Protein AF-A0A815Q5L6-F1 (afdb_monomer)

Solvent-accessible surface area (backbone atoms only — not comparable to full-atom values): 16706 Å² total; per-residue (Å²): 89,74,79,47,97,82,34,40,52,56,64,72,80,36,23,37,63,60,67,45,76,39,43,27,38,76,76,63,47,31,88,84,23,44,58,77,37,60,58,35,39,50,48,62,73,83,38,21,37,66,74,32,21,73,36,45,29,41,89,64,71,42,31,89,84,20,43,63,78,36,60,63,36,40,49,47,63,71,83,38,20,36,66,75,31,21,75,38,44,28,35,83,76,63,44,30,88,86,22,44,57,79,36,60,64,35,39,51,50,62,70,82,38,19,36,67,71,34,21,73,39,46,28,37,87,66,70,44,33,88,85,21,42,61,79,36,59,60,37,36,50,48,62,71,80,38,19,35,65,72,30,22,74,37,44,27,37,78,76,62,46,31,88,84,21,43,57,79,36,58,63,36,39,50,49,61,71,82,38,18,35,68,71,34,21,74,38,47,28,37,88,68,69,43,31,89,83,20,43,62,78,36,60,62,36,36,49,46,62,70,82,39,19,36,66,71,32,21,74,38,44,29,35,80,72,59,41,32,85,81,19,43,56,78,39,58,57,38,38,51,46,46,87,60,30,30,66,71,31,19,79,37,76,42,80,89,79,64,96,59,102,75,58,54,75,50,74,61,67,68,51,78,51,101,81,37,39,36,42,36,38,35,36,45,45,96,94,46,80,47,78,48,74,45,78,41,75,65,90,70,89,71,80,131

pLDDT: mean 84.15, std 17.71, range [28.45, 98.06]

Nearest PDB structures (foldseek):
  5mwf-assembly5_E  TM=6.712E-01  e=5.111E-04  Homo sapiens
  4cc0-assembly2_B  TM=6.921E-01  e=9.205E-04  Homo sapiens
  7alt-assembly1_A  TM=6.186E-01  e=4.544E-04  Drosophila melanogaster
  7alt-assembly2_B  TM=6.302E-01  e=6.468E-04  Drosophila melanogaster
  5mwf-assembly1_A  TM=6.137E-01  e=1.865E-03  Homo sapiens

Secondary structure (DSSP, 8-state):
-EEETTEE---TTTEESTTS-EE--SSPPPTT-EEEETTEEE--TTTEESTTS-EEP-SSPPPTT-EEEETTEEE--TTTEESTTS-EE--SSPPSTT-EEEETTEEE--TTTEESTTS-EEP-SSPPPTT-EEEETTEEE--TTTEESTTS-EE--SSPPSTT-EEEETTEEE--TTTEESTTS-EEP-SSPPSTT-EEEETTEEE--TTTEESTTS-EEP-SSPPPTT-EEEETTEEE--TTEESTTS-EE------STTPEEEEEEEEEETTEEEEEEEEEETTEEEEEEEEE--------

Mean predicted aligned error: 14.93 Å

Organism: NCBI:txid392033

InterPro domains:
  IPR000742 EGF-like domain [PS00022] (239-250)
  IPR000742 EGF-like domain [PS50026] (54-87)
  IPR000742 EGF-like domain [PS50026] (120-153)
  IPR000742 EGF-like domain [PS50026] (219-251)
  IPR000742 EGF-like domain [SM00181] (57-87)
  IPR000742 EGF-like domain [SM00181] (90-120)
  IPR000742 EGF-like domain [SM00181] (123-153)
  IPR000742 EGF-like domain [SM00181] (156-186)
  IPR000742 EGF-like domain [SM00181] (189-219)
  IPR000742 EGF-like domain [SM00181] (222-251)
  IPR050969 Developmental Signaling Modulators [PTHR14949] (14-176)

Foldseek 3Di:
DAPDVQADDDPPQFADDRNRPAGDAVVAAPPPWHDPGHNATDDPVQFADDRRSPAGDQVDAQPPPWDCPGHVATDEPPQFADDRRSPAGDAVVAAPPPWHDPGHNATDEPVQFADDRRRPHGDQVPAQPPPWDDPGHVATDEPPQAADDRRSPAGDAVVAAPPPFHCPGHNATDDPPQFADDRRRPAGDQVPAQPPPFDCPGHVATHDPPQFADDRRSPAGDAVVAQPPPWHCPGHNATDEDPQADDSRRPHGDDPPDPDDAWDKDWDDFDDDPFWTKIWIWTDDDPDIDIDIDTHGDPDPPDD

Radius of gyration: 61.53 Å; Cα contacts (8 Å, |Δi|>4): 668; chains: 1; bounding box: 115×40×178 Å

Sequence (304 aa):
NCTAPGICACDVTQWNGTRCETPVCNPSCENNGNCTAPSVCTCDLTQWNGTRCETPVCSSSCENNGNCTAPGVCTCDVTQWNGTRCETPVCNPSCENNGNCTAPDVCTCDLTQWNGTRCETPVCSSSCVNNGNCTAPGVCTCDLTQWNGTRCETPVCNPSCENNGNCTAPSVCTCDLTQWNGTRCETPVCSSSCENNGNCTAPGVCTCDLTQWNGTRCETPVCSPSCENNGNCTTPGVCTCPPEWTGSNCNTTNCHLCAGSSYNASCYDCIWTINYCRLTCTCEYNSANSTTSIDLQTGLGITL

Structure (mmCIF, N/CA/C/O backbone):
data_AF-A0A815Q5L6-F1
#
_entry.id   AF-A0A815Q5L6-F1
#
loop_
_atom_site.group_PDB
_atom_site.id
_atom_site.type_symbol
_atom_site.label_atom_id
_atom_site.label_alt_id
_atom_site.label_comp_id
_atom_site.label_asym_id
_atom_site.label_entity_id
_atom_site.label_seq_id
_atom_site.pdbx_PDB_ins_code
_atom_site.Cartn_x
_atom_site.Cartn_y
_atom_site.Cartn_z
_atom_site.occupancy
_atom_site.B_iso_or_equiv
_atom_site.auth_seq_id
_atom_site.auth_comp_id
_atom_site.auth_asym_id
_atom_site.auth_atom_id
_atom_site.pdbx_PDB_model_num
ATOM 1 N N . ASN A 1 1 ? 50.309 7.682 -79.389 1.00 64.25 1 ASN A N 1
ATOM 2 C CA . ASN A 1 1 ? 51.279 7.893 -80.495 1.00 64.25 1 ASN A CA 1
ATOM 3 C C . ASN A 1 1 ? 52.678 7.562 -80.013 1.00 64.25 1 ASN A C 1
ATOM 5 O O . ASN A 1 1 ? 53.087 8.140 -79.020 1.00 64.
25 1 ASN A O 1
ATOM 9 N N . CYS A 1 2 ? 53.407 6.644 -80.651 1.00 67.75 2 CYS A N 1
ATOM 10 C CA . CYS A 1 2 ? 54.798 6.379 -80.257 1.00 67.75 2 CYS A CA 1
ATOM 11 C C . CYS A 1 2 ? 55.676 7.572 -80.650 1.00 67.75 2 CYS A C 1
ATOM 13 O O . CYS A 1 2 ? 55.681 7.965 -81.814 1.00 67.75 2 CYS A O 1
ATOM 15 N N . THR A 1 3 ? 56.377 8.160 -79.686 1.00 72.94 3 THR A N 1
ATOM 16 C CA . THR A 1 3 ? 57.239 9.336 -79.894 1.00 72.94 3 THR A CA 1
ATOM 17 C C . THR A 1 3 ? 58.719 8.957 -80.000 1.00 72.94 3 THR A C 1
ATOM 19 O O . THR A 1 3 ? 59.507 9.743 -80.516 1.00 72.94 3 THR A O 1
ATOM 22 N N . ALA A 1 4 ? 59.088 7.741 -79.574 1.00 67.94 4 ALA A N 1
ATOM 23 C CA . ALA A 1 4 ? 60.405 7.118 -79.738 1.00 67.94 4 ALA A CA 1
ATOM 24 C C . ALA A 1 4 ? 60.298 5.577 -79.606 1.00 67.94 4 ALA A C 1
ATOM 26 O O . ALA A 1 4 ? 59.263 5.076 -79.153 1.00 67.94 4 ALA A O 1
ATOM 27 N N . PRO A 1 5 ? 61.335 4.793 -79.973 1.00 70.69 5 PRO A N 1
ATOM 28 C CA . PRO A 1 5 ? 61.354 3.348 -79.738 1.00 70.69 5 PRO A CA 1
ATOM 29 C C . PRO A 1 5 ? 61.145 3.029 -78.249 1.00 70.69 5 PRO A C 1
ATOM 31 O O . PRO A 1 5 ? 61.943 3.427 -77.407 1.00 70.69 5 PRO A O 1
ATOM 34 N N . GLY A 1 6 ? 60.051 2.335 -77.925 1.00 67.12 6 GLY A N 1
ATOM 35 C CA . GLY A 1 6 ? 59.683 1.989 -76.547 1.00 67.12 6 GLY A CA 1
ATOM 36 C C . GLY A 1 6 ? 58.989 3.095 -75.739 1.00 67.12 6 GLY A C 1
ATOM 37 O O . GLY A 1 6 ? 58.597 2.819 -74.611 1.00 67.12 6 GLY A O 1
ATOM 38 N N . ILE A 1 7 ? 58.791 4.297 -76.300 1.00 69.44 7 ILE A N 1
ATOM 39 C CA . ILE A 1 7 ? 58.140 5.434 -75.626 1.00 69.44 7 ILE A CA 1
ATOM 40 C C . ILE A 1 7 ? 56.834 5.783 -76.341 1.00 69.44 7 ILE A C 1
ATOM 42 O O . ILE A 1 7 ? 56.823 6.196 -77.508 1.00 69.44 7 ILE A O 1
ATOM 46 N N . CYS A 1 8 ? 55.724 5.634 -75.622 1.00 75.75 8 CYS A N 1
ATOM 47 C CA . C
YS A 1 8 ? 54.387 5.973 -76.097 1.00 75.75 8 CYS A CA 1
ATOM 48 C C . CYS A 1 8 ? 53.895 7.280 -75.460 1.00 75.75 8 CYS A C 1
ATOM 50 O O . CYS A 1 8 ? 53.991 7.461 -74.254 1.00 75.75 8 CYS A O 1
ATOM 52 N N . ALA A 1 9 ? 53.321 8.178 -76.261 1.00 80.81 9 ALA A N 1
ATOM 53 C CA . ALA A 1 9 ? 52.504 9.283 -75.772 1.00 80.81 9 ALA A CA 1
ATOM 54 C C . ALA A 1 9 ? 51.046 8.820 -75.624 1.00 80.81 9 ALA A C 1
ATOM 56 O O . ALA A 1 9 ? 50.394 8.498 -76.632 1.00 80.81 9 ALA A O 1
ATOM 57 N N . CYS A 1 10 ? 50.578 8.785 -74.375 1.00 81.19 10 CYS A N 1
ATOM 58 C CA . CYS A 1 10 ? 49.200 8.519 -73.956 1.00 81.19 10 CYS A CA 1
• • • • • • •
**Work instruction**
Could you restate word for word the lines above, from the one that contains "ATOM 28 C CA" through the one that contains "ATOM 52 N N", and no others?

**Output for this task**
ATOM 28 C CA . PRO A 1 5 ? 61.354 3.348 -79.738 1.00 70.69 5 PRO A CA 1
ATOM 29 C C . PRO A 1 5 ? 61.145 3.029 -78.249 1.00 70.69 5 PRO A C 1
ATOM 31 O O . PRO A 1 5 ? 61.943 3.427 -77.407 1.00 70.69 5 PRO A O 1
ATOM 34 N N . GLY A 1 6 ? 60.051 2.335 -77.925 1.00 67.12 6 GLY A N 1
ATOM 35 C CA . GLY A 1 6 ? 59.683 1.989 -76.547 1.00 67.12 6 GLY A CA 1
ATOM 36 C C . GLY A 1 6 ? 58.989 3.095 -75.739 1.00 67.12 6 GLY A C 1
ATOM 37 O O . GLY A 1 6 ? 58.597 2.819 -74.611 1.00 67.12 6 GLY A O 1
ATOM 38 N N . ILE A 1 7 ? 58.791 4.297 -76.300 1.00 69.44 7 ILE A N 1
ATOM 39 C CA . ILE A 1 7 ? 58.140 5.434 -75.626 1.00 69.44 7 ILE A CA 1
ATOM 40 C C . ILE A 1 7 ? 56.834 5.783 -76.341 1.00 69.44 7 ILE A C 1
ATOM 42 O O . ILE A 1 7 ? 56.823 6.196 -77.508 1.00 69.44 7 ILE A O 1
ATOM 46 N N . CYS A 1 8 ? 55.724 5.634 -75.622 1.00 75.75 8 CYS A N 1
ATOM 47 C CA . C
YS A 1 8 ? 54.387 5.973 -76.097 1.00 75.75 8 CYS A CA 1
ATOM 48 C C . CYS A 1 8 ? 53.895 7.280 -75.460 1.00 75.75 8 CYS A C 1
ATOM 50 O O . CYS A 1 8 ? 53.991 7.461 -74.254 1.00 75.75 8 CYS A O 1
ATOM 52 N N . ALA A 1 9 ? 53.321 8.178 -76.261 1.00 80.81 9 ALA A N 1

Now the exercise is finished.